YOUR ASSIGNMENT: Within the material below, locate the line with "ATOM 142 N N" and the line with "ATOM 151 C C", then return those two lines and all lines between them, exactly as written.

EXTRACTED ENTRIES:
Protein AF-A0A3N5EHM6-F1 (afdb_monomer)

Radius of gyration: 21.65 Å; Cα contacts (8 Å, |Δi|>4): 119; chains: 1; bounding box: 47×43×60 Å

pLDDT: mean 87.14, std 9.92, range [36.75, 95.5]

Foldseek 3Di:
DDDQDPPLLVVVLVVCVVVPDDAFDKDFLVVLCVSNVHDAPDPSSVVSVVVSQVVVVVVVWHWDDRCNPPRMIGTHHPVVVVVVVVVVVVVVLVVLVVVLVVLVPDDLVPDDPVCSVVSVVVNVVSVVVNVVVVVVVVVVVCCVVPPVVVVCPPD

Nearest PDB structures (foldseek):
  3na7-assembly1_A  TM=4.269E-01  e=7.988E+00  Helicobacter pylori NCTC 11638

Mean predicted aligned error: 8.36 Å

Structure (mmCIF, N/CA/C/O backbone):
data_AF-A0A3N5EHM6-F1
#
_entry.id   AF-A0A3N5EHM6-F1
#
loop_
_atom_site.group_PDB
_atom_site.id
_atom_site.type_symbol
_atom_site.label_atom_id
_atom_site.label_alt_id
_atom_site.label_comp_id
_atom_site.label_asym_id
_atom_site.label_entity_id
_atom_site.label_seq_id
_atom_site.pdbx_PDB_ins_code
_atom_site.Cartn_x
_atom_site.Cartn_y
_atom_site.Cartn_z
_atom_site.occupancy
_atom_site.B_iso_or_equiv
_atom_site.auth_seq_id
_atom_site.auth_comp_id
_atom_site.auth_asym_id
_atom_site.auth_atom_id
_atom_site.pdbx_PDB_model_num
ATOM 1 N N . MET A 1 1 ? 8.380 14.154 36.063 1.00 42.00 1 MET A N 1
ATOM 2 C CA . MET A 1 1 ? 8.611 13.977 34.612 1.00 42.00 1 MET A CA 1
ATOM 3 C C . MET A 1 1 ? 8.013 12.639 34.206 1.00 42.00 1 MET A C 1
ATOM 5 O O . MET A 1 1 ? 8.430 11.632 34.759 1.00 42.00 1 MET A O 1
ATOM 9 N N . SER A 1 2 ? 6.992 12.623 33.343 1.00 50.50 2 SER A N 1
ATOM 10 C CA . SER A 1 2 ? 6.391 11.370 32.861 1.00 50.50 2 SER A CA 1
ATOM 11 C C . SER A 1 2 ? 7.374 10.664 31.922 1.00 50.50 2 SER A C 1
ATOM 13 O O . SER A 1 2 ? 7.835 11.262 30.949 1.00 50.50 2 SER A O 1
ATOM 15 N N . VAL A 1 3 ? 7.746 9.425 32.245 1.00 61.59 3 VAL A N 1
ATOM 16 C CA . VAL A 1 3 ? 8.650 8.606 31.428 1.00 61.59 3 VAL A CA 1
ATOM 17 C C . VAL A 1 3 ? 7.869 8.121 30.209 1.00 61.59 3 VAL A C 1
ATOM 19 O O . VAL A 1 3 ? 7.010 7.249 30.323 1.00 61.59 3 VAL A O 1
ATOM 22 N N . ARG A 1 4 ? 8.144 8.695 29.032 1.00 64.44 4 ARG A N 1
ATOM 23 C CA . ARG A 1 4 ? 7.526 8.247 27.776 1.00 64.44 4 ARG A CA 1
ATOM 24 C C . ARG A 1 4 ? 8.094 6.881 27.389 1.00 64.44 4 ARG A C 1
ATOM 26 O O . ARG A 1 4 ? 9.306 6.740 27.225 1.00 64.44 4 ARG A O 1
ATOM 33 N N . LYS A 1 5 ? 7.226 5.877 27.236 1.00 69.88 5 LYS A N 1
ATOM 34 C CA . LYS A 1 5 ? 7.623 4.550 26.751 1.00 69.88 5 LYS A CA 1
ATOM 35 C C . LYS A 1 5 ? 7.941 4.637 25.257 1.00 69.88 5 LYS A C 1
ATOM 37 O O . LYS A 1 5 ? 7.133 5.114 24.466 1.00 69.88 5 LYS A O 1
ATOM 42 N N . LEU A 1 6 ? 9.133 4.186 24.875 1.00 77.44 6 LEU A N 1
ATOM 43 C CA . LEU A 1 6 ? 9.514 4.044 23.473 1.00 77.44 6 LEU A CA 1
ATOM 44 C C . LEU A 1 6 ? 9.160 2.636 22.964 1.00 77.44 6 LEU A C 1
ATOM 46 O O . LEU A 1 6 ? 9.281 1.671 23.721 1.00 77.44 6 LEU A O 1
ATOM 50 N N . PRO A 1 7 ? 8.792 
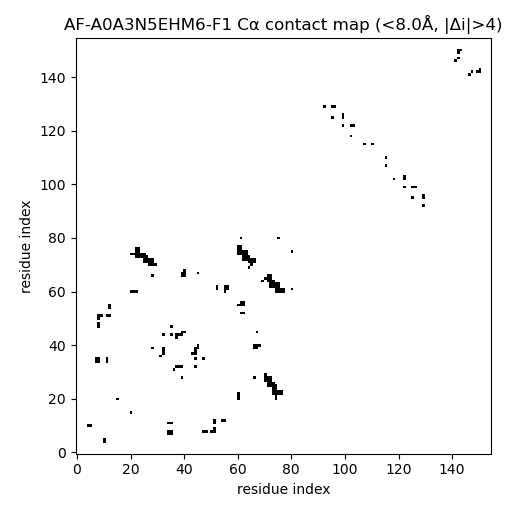2.491 21.679 1.00 84.50 7 PRO A N 1
ATOM 51 C CA . PRO A 1 7 ? 8.605 3.558 20.693 1.00 84.50 7 PRO A CA 1
ATOM 52 C C . PRO A 1 7 ? 7.267 4.304 20.868 1.00 84.50 7 PRO A C 1
ATOM 54 O O . PRO A 1 7 ? 6.240 3.684 21.130 1.00 84.50 7 PRO A O 1
ATOM 57 N N . LEU A 1 8 ? 7.279 5.630 20.663 1.00 89.56 8 LEU A N 1
ATOM 58 C CA . LEU A 1 8 ? 6.139 6.532 20.937 1.00 89.56 8 LEU A CA 1
ATOM 59 C C . LEU A 1 8 ? 4.844 6.146 20.208 1.00 89.56 8 LEU A C 1
ATOM 61 O O . LEU A 1 8 ? 3.749 6.392 20.706 1.00 89.56 8 LEU A O 1
ATOM 65 N N . TRP A 1 9 ? 4.962 5.515 19.038 1.00 91.62 9 TRP A N 1
ATOM 66 C CA . TRP A 1 9 ? 3.804 5.076 18.266 1.00 91.62 9 TRP A CA 1
ATOM 67 C C . TRP A 1 9 ? 2.978 4.001 18.985 1.00 91.62 9 TRP A C 1
ATOM 69 O O . TRP A 1 9 ? 1.769 3.964 18.787 1.00 91.62 9 TRP A O 1
ATOM 79 N N . LYS A 1 10 ? 3.592 3.157 19.832 1.00 91.19 10 LYS A N 1
ATOM 80 C CA . LYS A 1 10 ? 2.867 2.111 20.574 1.00 91.19 10 LYS A CA 1
ATOM 81 C C . LYS A 1 10 ? 1.933 2.713 21.607 1.00 91.19 10 LYS A C 1
ATOM 83 O O . LYS A 1 10 ? 0.760 2.369 21.626 1.00 91.19 10 LYS A O 1
ATOM 88 N N . SER A 1 11 ? 2.444 3.650 22.405 1.00 90.25 11 SER A N 1
ATOM 89 C CA . SER A 1 11 ? 1.629 4.367 23.388 1.00 90.25 11 SER A CA 1
ATOM 90 C C . SER A 1 11 ? 0.480 5.108 22.715 1.00 90.25 11 SER A C 1
ATOM 92 O O . SER A 1 11 ? -0.646 5.018 23.175 1.00 90.25 11 SER A O 1
ATOM 94 N N . LEU A 1 12 ? 0.725 5.734 21.558 1.00 91.62 12 LEU A N 1
ATOM 95 C CA . LEU A 1 12 ? -0.352 6.370 20.805 1.00 91.62 12 LEU A CA 1
ATOM 96 C C . LEU A 1 12 ? -1.414 5.362 20.331 1.00 91.62 12 LEU A C 1
ATOM 98 O O . LEU A 1 12 ? -2.596 5.678 20.366 1.00 91.62 12 LEU A O 1
ATOM 102 N N . VAL A 1 13 ? -1.034 4.159 19.890 1.00 92.81 13 VAL A N 1
ATOM 103 C CA . VAL A 1 13 ? -2.011 3.119 19.515 1.00 92.81 13 VAL A CA 1
ATOM 104 C C . VAL A 1 13 ? -2.831 2.667 20.725 1.00 92.81 13 VAL A C 1
ATOM 106 O O . VAL A 1 13 ? -4.052 2.573 20.617 1.00 92.81 13 VAL A O 1
ATOM 109 N N . GLU A 1 14 ? -2.188 2.434 21.870 1.00 91.50 14 GLU A N 1
ATOM 110 C CA . GLU A 1 14 ? -2.866 2.088 23.128 1.00 91.50 14 GLU A CA 1
ATOM 111 C C . GLU A 1 14 ? -3.863 3.181 23.545 1.00 91.50 14 GLU A C 1
ATOM 113 O O . GLU A 1 14 ? -5.011 2.869 23.871 1.00 91.50 14 GLU A O 1
ATOM 118 N N . ASP A 1 15 ? -3.465 4.453 23.456 1.00 91.00 15 ASP A N 1
ATOM 119 C CA . ASP A 1 15 ? -4.325 5.603 23.750 1.00 91.00 15 ASP A CA 1
ATOM 120 C C . ASP A 1 15 ? -5.528 5.651 22.798 1.00 91.00 15 ASP A C 1
ATOM 122 O O . ASP A 1 15 ? -6.670 5.797 23.233 1.00 91.00 15 ASP A O 1
ATOM 126 N N . LEU A 1 16 ? -5.298 5.464 21.493 1.00 91.44 16 LEU A N 1
ATOM 127 C CA . LEU A 1 16 ? -6.361 5.452 20.485 1.00 91.44 16 LEU A CA 1
ATOM 128 C C . LEU A 1 16 ? -7.382 4.338 20.749 1.00 91.44 16 LEU A C 1
ATOM 130 O O . LEU A 1 16 ? -8.583 4.592 20.661 1.00 91.44 16 LEU A O 1
ATOM 134 N N . ILE A 1 17 ? -6.911 3.128 21.073 1.00 90.62 17 ILE A N 1
ATOM 135 C CA . ILE A 1 17 ? -7.755 1.970 21.403 1.00 90.62 17 ILE A CA 1
ATOM 136 C C . ILE A 1 17 ? -8.554 2.234 22.680 1.00 90.62 17 ILE A C 1
ATOM 138 O O . ILE A 1 17 ? -9.762 1.997 22.703 1.00 90.62 17 ILE A O 1
ATOM 142 N N . THR A 1 18 ? -7.903 2.769 23.713 1.00 90.38 18 THR A N 1
ATOM 143 C CA . THR A 1 18 ? -8.532 3.070 25.008 1.00 90.38 18 THR A CA 1
ATOM 144 C C . THR A 1 18 ? -9.612 4.146 24.880 1.00 90.38 18 THR A C 1
ATOM 146 O O . THR A 1 18 ? -10.661 4.048 25.510 1.00 90.38 18 THR A O 1
ATOM 149 N N . GLU A 1 19 ? -9.409 5.142 24.017 1.00 88.44 19 GLU A N 1
ATOM 150 C CA . GLU A 1 19 ? -10.397 6.182 23.700 1.00 88.44 19 GLU A CA 1
ATOM 151 C C . GLU A 1 19 ? -11.603 5.689 22.879 1.00 88.44 19 GLU A C 1
ATOM 153 O O . GLU A 1 19 ? -12.486 6.488 22.554 1.00 88.44 19 GLU A O 1
ATOM 158 N N . GLY A 1 20 ? -11.630 4.414 22.483 1.00 86.75 20 GLY A N 1
ATOM 159 C CA . GLY A 1 20 ? -12.641 3.856 21.592 1.00 86.75 20 GLY A CA 1
ATOM 160 C C . GLY A 1 20 ? -12.397 4.271 20.142 1.00 86.75 20 GLY A C 1
ATOM 161 O O . GLY A 1 20 ? -12.760 5.371 19.707 1.00 86.75 20 GLY A O 1
ATOM 162 N N . VAL A 1 21 ? -11.760 3.392 19.368 1.00 88.69 21 VAL A N 1
ATOM 163 C CA . VAL A 1 21 ? -11.644 3.558 17.913 1.00 88.69 21 VAL A CA 1
ATOM 164 C C . VAL A 1 21 ? -12.964 3.147 17.269 1.00 88.69 21 VAL A C 1
ATOM 166 O O . VAL A 1 21 ? -13.465 2.053 17.507 1.00 88.69 21 VAL A O 1
ATOM 169 N N . GLU A 1 22 ? -13.507 4.013 16.417 1.00 90.06 22 GLU A N 1
ATOM 170 C CA . GLU A 1 22 ? -14.748 3.760 15.684 1.00 90.06 22 GLU A CA 1
ATOM 171 C C . GLU A 1 22 ? -14.575 4.108 14.206 1.00 90.06 22 GLU A C 1
ATOM 173 O O . GLU A 1 22 ? -13.814 5.010 13.839 1.00 90.06 22 GLU A O 1
ATOM 178 N N . HIS A 1 23 ? -15.296 3.406 13.332 1.00 90.12 23 HIS A N 1
ATOM 179 C CA . HIS A 1 23 ? -15.320 3.736 11.910 1.00 90.12 23 HIS A CA 1
ATOM 180 C C . HIS A 1 23 ? -15.903 5.139 11.689 1.00 90.12 23 HIS A C 1
ATOM 182 O O . HIS A 1 23 ? -16.923 5.504 12.259 1.00 90.12 23 HIS A O 1
ATOM 188 N N . GLY A 1 24 ? -15.264 5.925 10.826 1.00 87.56 24 GLY A N 1
ATOM 189 C CA . GLY A 1 24 ? -15.614 7.321 10.569 1.00 87.56 24 GLY A CA 1
ATOM 190 C C . GLY A 1 24 ? -14.925 8.318 11.502 1.00 87.56 24 GLY A C 1
ATOM 191 O O . GLY A 1 24 ? -14.921 9.507 11.188 1.00 87.56 24 GLY A O 1
ATOM 192 N N . LYS A 1 25 ? -14.285 7.864 12.591 1.00 91.25 25 LYS A N 1
ATOM 193 C CA . LYS A 1 25 ? -13.548 8.745 13.504 1.00 91.25 25 LYS A CA 1
ATOM 194 C C . LYS A 1 25 ? -12.364 9.387 12.783 1.00 91.25 25 LYS A C 1
ATOM 196 O O . LYS A 1 25 ? -11.558 8.703 12.144 1.00 91.25 25 LYS A O 1
ATOM 201 N N . VAL A 1 26 ? -12.285 10.713 12.877 1.00 91.00 26 VAL A N 1
ATOM 202 C CA . VAL A 1 26 ? -11.243 11.540 12.264 1.00 91.00 26 VAL A CA 1
ATOM 203 C C . VAL A 1 26 ? -10.299 12.026 13.353 1.00 91.00 26 VAL A C 1
ATOM 205 O O . VAL A 1 26 ? -10.731 12.544 14.379 1.00 91.00 26 VAL A O 1
ATOM 208 N N . TYR A 1 27 ? -9.007 11.886 13.106 1.00 90.38 27 TYR A N 1
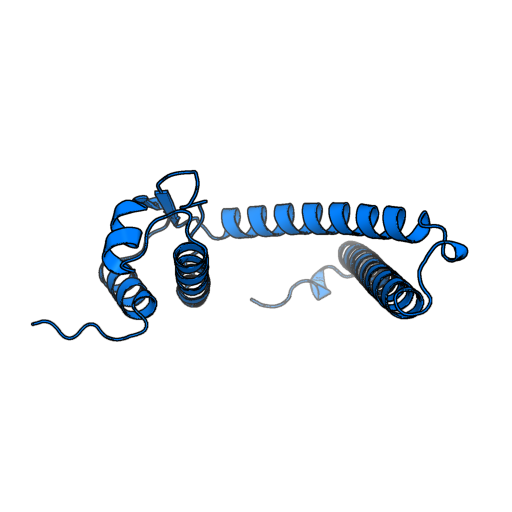
ATOM 209 C CA . TYR A 1 27 ? -7.941 12.355 13.967 1.00 90.38 27 TYR A CA 1
ATOM 210 C C . TYR A 1 27 ? -7.109 13.401 13.229 1.00 90.38 27 TYR A C 1
ATOM 212 O O . TYR A 1 27 ? -6.652 13.169 12.107 1.00 90.38 27 TYR A O 1
ATOM 220 N N . ASP A 1 28 ? -6.902 14.550 13.864 1.00 90.06 28 ASP A N 1
ATOM 221 C CA . ASP A 1 28 ? -6.049 15.612 13.335 1.00 90.06 28 ASP A CA 1
ATOM 222 C C . ASP A 1 28 ? -4.582 15.158 13.310 1.00 90.06 28 ASP A C 1
ATOM 224 O O . ASP A 1 28 ? -4.087 14.553 14.264 1.00 90.06 28 ASP A O 1
ATOM 228 N N . ALA A 1 29 ? -3.866 15.469 12.231 1.00 87.69 29 ALA A N 1
ATOM 229 C CA . ALA A 1 29 ? -2.433 15.236 12.135 1.00 87.69 29 ALA A CA 1
ATOM 230 C C . ALA A 1 29 ? -1.647 15.963 13.239 1.00 87.69 29 ALA A C 1
ATOM 232 O O . ALA A 1 29 ? -0.627 15.429 13.671 1.00 87.69 29 ALA A O 1
ATOM 233 N N . ALA A 1 30 ? -2.122 17.112 13.738 1.00 89.56 30 ALA A N 1
ATOM 234 C CA . ALA A 1 30 ? -1.471 17.838 14.833 1.00 89.56 30 ALA A CA 1
ATOM 235 C C . ALA A 1 30 ? -1.325 16.975 16.100 1.00 89.56 30 ALA A C 1
ATOM 237 O O . ALA A 1 30 ? -0.265 16.955 16.727 1.00 89.56 30 ALA A O 1
ATOM 238 N N . ARG A 1 31 ? -2.347 16.166 16.414 1.00 90.44 31 ARG A N 1
ATOM 239 C CA . ARG A 1 31 ? -2.307 15.196 17.520 1.00 90.44 31 ARG A CA 1
ATOM 240 C C . ARG A 1 31 ? -1.185 14.171 17.336 1.00 90.44 31 ARG A C 1
ATOM 242 O O . ARG A 1 31 ? -0.502 13.815 18.292 1.00 90.44 31 ARG A O 1
ATOM 249 N N . PHE A 1 32 ? -0.983 13.693 16.108 1.00 91.00 32 PHE A N 1
ATOM 250 C CA . PHE A 1 32 ? 0.095 12.751 15.803 1.00 91.00 32 PHE A CA 1
ATOM 251 C C . PHE A 1 32 ? 1.463 13.420 15.902 1.00 91.00 32 PHE A C 1
ATOM 253 O O . PHE A 1 32 ? 2.394 12.791 16.392 1.00 91.00 32 PHE A O 1
ATOM 260 N N . GLU A 1 33 ? 1.604 14.669 15.451 1.00 91.62 33 GLU A N 1
ATOM 261 C CA . GLU A 1 33 ? 2.876 15.397 15.536 1.00 91.62 33 GLU A CA 1
ATOM 262 C C . GLU A 1 33 ? 3.327 15.562 16.991 1.00 91.62 33 GLU A C 1
ATOM 264 O O . GLU A 1 33 ? 4.495 15.332 17.311 1.00 91.62 33 GLU A O 1
ATOM 269 N N . GLU A 1 34 ? 2.390 15.900 17.880 1.00 92.00 34 GLU A N 1
ATOM 270 C CA . GLU A 1 34 ? 2.644 16.044 19.312 1.00 92.00 34 GLU A CA 1
ATOM 271 C C . GLU A 1 34 ? 3.011 14.704 19.967 1.00 92.00 34 GLU A C 1
ATOM 273 O O . GLU A 1 34 ? 4.063 14.581 20.607 1.00 92.00 34 GLU A O 1
ATOM 278 N N . ALA A 1 35 ? 2.187 13.674 19.758 1.00 90.94 35 ALA A N 1
ATOM 279 C CA . ALA A 1 35 ? 2.385 12.359 20.363 1.00 90.94 35 ALA A CA 1
ATOM 280 C C . ALA A 1 35 ? 3.669 11.671 19.870 1.00 90.94 35 ALA A C 1
ATOM 282 O O . ALA A 1 35 ? 4.412 11.082 20.657 1.00 90.94 35 ALA A O 1
ATOM 283 N N . LEU A 1 36 ? 3.976 11.787 18.575 1.00 91.19 36 LEU A N 1
ATOM 284 C CA . LEU A 1 36 ? 5.167 11.196 17.964 1.00 91.19 36 LEU A CA 1
ATOM 285 C C . LEU A 1 36 ? 6.411 12.077 18.092 1.00 91.19 36 LEU A C 1
ATOM 287 O O . LEU A 1 36 ? 7.500 11.630 17.737 1.00 91.19 36 LEU A O 1
ATOM 291 N N . SER A 1 37 ? 6.266 13.312 18.583 1.00 91.94 37 SER A N 1
ATOM 292 C CA . SER A 1 37 ? 7.358 14.287 18.723 1.00 91.94 37 SER A CA 1
ATOM 293 C C . SER A 1 37 ? 8.148 14.514 17.426 1.00 91.94 37 SER A C 1
ATOM 295 O O . SER A 1 37 ? 9.355 14.749 17.454 1.00 91.94 37 SER A O 1
ATOM 297 N N . CYS A 1 38 ? 7.474 14.440 16.277 1.00 90.75 38
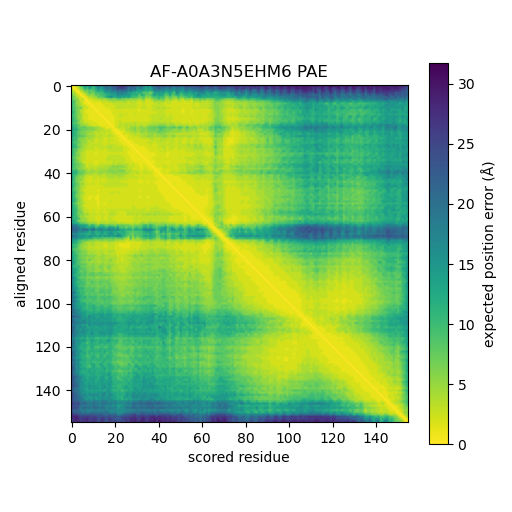 CYS A N 1
ATOM 298 C CA . CYS A 1 38 ? 8.061 14.685 14.961 1.00 90.75 38 CYS A CA 1
ATOM 299 C C . CYS A 1 38 ? 7.073 15.423 14.052 1.00 90.75 38 CYS A C 1
ATOM 301 O O . CYS A 1 38 ? 5.859 15.266 14.155 1.00 90.75 38 CYS A O 1
ATOM 303 N N . LYS A 1 39 ? 7.603 16.253 13.150 1.00 89.56 39 LYS A N 1
ATOM 304 C CA . LYS A 1 39 ? 6.801 17.089 12.246 1.00 89.56 39 LYS A CA 1
ATOM 305 C C . LYS A 1 39 ? 6.218 16.269 11.094 1.00 89.56 39 LYS A C 1
ATOM 307 O O . LYS A 1 39 ? 6.900 15.421 10.507 1.00 89.56 39 LYS A O 1
ATOM 312 N N . ARG A 1 40 ? 4.994 16.596 10.688 1.00 87.44 40 ARG A N 1
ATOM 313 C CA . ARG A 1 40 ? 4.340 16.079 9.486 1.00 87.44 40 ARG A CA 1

RESULT BELOW:
ATOM 142 N N . THR A 1 18 ? -7.903 2.769 23.713 1.00 90.38 18 THR A N 1
ATOM 143 C CA . THR A 1 18 ? -8.532 3.070 25.008 1.00 90.38 18 THR A CA 1
ATOM 144 C C . THR A 1 18 ? -9.612 4.146 24.880 1.00 90.38 18 THR A C 1
ATOM 146 O O . THR A 1 18 ? -10.661 4.048 25.510 1.00 90.38 18 THR A O 1
ATOM 149 N N . GLU A 1 19 ? -9.409 5.142 24.017 1.00 88.44 19 GLU A N 1
ATOM 150 C CA . GLU A 1 19 ? -10.397 6.182 23.700 1.00 88.44 19 GLU A CA 1
ATOM 151 C C . GLU A 1 19 ? -11.603 5.689 22.879 1.00 88.44 19 GLU A C 1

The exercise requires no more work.